In this article, Brownian coagulation of particles in the exhaust system of a gasoline engine were investigated by measuring particle size distribution (PSD) at different sampling points and Monte Carlo simulation. The measurement results show that the particle size distributions of nucleation mode (NM) change remarkably after the exhaust gas passes through the exhaust plenum chamber.

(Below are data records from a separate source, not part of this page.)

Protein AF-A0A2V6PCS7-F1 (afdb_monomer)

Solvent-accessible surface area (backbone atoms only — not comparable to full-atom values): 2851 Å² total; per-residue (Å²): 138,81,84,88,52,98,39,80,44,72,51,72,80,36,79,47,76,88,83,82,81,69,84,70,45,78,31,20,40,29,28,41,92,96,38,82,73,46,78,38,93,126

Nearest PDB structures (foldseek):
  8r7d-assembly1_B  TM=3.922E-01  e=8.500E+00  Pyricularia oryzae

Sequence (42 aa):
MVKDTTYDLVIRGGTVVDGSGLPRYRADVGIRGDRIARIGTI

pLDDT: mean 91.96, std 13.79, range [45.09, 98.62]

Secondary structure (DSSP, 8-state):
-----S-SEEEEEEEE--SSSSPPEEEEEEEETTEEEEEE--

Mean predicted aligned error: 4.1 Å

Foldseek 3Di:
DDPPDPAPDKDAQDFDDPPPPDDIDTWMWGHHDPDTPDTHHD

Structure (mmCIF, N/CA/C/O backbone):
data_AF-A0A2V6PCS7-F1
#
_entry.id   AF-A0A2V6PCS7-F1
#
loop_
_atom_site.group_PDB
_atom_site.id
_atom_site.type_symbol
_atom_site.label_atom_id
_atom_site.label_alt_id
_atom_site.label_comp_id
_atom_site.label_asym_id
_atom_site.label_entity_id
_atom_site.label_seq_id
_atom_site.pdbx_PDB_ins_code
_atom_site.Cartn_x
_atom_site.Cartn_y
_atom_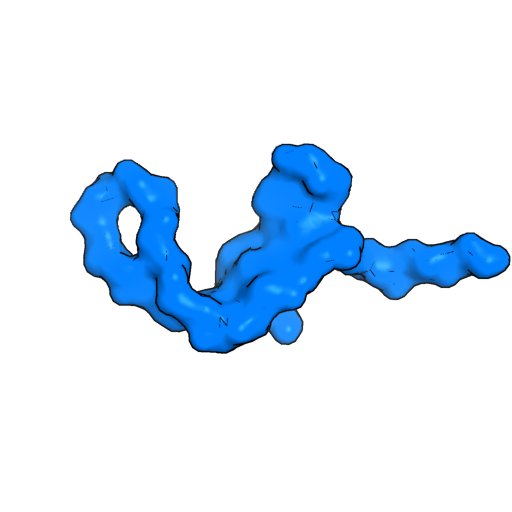site.Cartn_z
_atom_site.occupancy
_atom_site.B_iso_or_equiv
_atom_site.auth_seq_id
_atom_site.auth_comp_id
_atom_site.auth_asym_id
_atom_site.auth_atom_id
_atom_site.pdbx_PDB_model_num
ATOM 1 N N . MET A 1 1 ? -22.206 4.864 17.370 1.00 45.09 1 MET A N 1
ATOM 2 C CA . MET A 1 1 ? -21.268 3.893 16.772 1.00 45.09 1 MET A CA 1
ATOM 3 C C . MET A 1 1 ? -20.646 4.540 15.546 1.00 45.09 1 MET A C 1
ATOM 5 O O . MET A 1 1 ? -21.134 4.344 14.445 1.00 45.09 1 MET A O 1
ATOM 9 N N . VAL A 1 2 ? -19.649 5.402 15.745 1.00 51.12 2 VAL A N 1
ATOM 10 C CA . VAL A 1 2 ? -18.891 5.977 14.627 1.00 51.12 2 VAL A CA 1
ATOM 11 C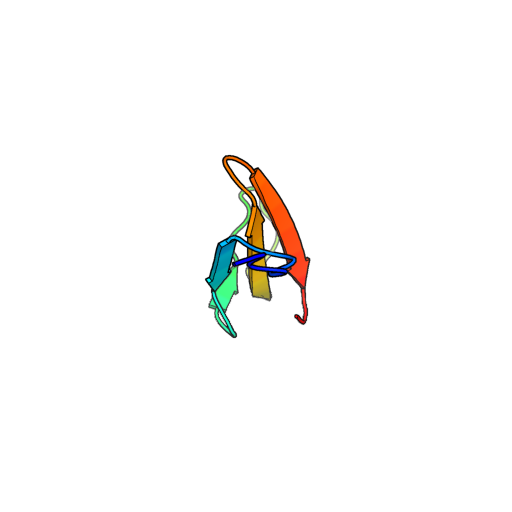 C . VAL A 1 2 ? -17.662 5.100 14.481 1.00 51.12 2 VAL A C 1
ATOM 13 O O . VAL A 1 2 ? -16.837 5.039 15.390 1.00 51.12 2 VAL A O 1
ATOM 16 N N . LYS A 1 3 ? -17.602 4.334 13.395 1.00 51.34 3 LYS A N 1
ATOM 17 C CA . LYS A 1 3 ? -16.407 3.576 13.050 1.00 51.34 3 LYS A CA 1
ATOM 18 C C . LYS A 1 3 ? -15.465 4.570 12.383 1.00 51.34 3 LYS A C 1
ATOM 20 O O . LYS A 1 3 ? -15.553 4.790 11.181 1.00 51.34 3 LYS A O 1
ATOM 25 N N . ASP A 1 4 ? -14.647 5.239 13.187 1.00 62.75 4 ASP A N 1
ATOM 26 C CA . ASP A 1 4 ? -13.589 6.085 12.651 1.00 62.75 4 ASP A CA 1
ATOM 27 C C . ASP A 1 4 ? -12.432 5.175 12.233 1.00 62.75 4 ASP A C 1
ATOM 29 O O . ASP A 1 4 ? -11.509 4.870 12.987 1.00 62.75 4 ASP A O 1
ATOM 33 N N . THR A 1 5 ? -12.578 4.605 11.044 1.00 68.38 5 THR A N 1
ATOM 34 C CA . THR A 1 5 ? -11.556 3.792 10.403 1.00 68.38 5 THR A CA 1
ATOM 35 C C . THR A 1 5 ? -11.234 4.457 9.083 1.00 68.38 5 THR A C 1
ATOM 37 O O . THR A 1 5 ? -12.022 4.387 8.146 1.00 68.38 5 THR A O 1
ATOM 40 N N . THR A 1 6 ? -10.066 5.099 9.012 1.00 87.31 6 THR A N 1
ATOM 41 C CA . THR A 1 6 ? -9.519 5.758 7.812 1.00 87.3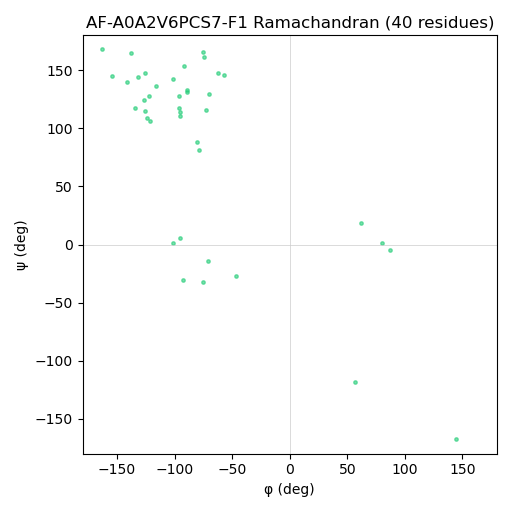1 6 THR A CA 1
ATOM 42 C C . THR A 1 6 ? -9.62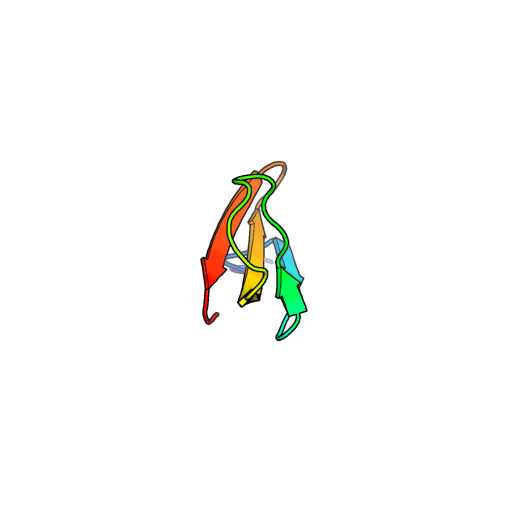6 4.890 6.549 1.00 87.31 6 THR A C 1
ATOM 44 O O . THR A 1 6 ? -9.731 5.421 5.442 1.00 87.31 6 THR A O 1
ATOM 47 N N . TYR A 1 7 ? -9.645 3.563 6.720 1.00 94.81 7 TYR A N 1
ATOM 48 C CA . TYR A 1 7 ? -9.852 2.563 5.678 1.00 94.81 7 TYR A CA 1
ATOM 49 C C . TYR A 1 7 ? -10.902 1.534 6.110 1.00 94.81 7 TYR A C 1
ATOM 51 O O . TYR A 1 7 ? -10.921 1.111 7.265 1.00 94.81 7 TYR A O 1
ATOM 59 N N . ASP A 1 8 ? -11.716 1.069 5.167 1.00 95.44 8 ASP A N 1
ATOM 60 C CA . ASP A 1 8 ? -12.669 -0.025 5.384 1.00 95.44 8 ASP A CA 1
ATOM 61 C C . ASP A 1 8 ? -11.9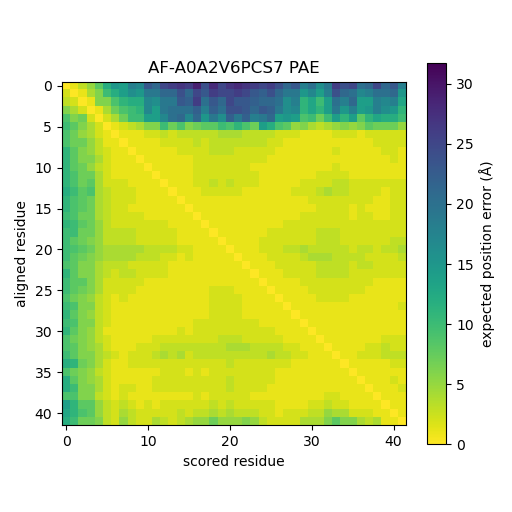63 -1.386 5.429 1.00 95.44 8 ASP A C 1
ATOM 63 O O . ASP A 1 8 ? -12.373 -2.287 6.166 1.00 95.44 8 ASP A O 1
ATOM 67 N N . LEU A 1 9 ? -10.878 -1.513 4.658 1.00 95.25 9 LEU A N 1
ATOM 68 C CA . LEU A 1 9 ? -10.013 -2.685 4.574 1.00 95.25 9 LEU A CA 1
ATOM 69 C C . LEU A 1 9 ? -8.550 -2.246 4.445 1.00 95.25 9 LEU A C 1
ATOM 71 O O . LEU A 1 9 ? -8.231 -1.320 3.699 1.00 95.25 9 LEU A O 1
ATOM 75 N N . VAL A 1 10 ? -7.656 -2.953 5.139 1.00 96.62 10 VAL A N 1
ATOM 76 C CA . VAL A 1 10 ? -6.205 -2.842 4.952 1.00 96.62 10 VAL A CA 1
ATOM 77 C C . VAL A 1 10 ? -5.628 -4.230 4.698 1.00 96.62 10 VAL A C 1
ATOM 79 O O . VAL A 1 10 ? -5.791 -5.131 5.520 1.00 96.62 10 VAL A O 1
ATOM 82 N N . ILE A 1 11 ? -4.925 -4.392 3.577 1.00 97.81 11 ILE A N 1
ATOM 83 C CA . ILE A 1 11 ? -4.104 -5.575 3.289 1.00 97.81 11 ILE A CA 1
ATOM 84 C C . ILE A 1 11 ? -2.670 -5.232 3.690 1.00 97.81 11 ILE A C 1
ATOM 86 O O . ILE A 1 11 ? -2.094 -4.308 3.122 1.00 97.81 11 ILE A O 1
ATOM 90 N N . ARG A 1 12 ? -2.104 -5.946 4.671 1.00 98.00 12 ARG A N 1
ATOM 91 C CA . ARG A 1 12 ? -0.794 -5.615 5.258 1.00 98.00 12 ARG A CA 1
ATOM 92 C C . ARG A 1 12 ? 0.353 -6.477 4.738 1.00 98.00 12 ARG A C 1
ATOM 94 O O . ARG A 1 12 ? 0.191 -7.683 4.568 1.00 98.00 12 ARG A O 1
ATOM 101 N N . GLY A 1 13 ? 1.522 -5.863 4.555 1.00 96.56 13 GLY A N 1
ATOM 102 C CA . GLY A 1 13 ? 2.804 -6.512 4.266 1.00 96.56 13 GLY A CA 1
ATOM 103 C C . GLY A 1 13 ? 2.841 -7.308 2.960 1.00 96.56 13 GLY A C 1
ATOM 104 O O . GLY A 1 13 ? 3.697 -8.184 2.795 1.00 96.56 13 GLY A O 1
ATOM 105 N N . GLY A 1 14 ? 1.904 -7.037 2.052 1.00 98.00 14 GLY A N 1
ATOM 106 C CA . GLY A 1 14 ? 1.739 -7.761 0.802 1.00 98.00 14 GLY A CA 1
ATOM 107 C C . GLY A 1 14 ? 2.801 -7.395 -0.230 1.00 98.00 14 GLY A C 1
ATOM 108 O O . GLY A 1 14 ? 3.508 -6.394 -0.114 1.00 98.00 14 GLY A O 1
ATOM 109 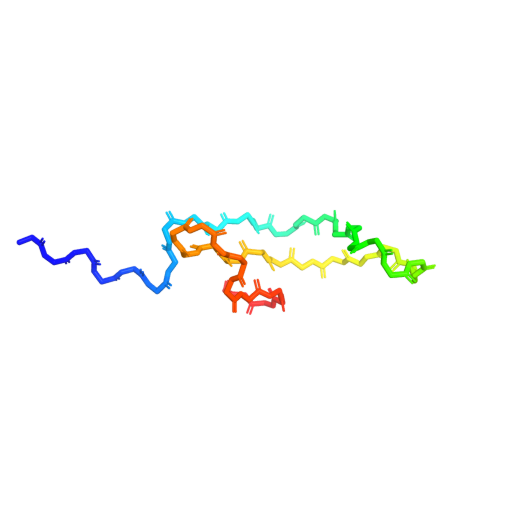N N . THR A 1 15 ? 2.904 -8.215 -1.272 1.00 98.50 15 THR A N 1
ATOM 110 C CA . THR A 1 15 ? 3.660 -7.875 -2.480 1.00 98.50 15 THR A CA 1
ATOM 111 C C . THR A 1 15 ? 2.698 -7.2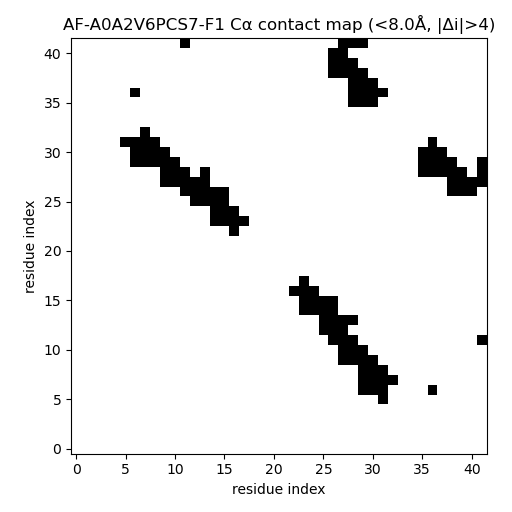94 -3.515 1.00 98.50 15 THR A C 1
ATOM 113 O O . THR A 1 15 ? 1.817 -8.001 -3.998 1.00 98.50 15 THR A O 1
ATOM 116 N N . VAL A 1 16 ? 2.866 -6.015 -3.847 1.00 98.38 16 VAL A N 1
ATOM 117 C CA . VAL A 1 16 ? 2.021 -5.264 -4.780 1.00 98.38 16 VAL A CA 1
ATOM 118 C C . VAL A 1 16 ? 2.554 -5.395 -6.205 1.00 98.38 16 VAL A C 1
ATOM 120 O O . VAL A 1 16 ? 3.747 -5.220 -6.460 1.00 98.38 16 VAL A O 1
ATOM 123 N N . VAL A 1 17 ? 1.642 -5.690 -7.131 1.00 98.38 17 VAL A N 1
ATOM 124 C CA . VAL A 1 17 ? 1.840 -5.637 -8.583 1.00 98.38 17 VAL A CA 1
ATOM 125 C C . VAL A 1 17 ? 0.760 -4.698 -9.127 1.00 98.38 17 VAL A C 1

The constructed coagulation model based on the classic coagulation theory can well catch the measured PSDs, particle number (PN) concentrations, and count median diameters (CMDs) along the exhaust system under both the in-cylinder direct injection and port fuel injection modes, indicating that the particle process in the exhaust system is dominated by coagulation. The NM PN concentration decreases, and the NM CMD increases in the downstream exhaust gas, and the changes are more significant at higher accumulation mode (AM) PN concentration conditions. The coagulation history provided by modelling shows that coagulation mainly occurs between two NM particles (NM-NM) or one NM and one AM particles (NM-AM). At higher AM PN concentration conditions, the NM-AM coagulation dominates and quickly eliminates NM particles, resulting in more significant NM particle reduction. The PN concentration variation as a function of time indicates that PN concentration decreases quickly at first and then the decreasing rate slows down.

Automated summary

This article investigates the Brownian coagulation of particles in the exhaust system of a gasoline engine, revealing significant changes in particle size distribution after the exhaust gas passes through the exhaust plenum chamber. A coagulation model based on classic theory accurately captures measured results and shows that coagulation dominates the particle process in the exhaust system.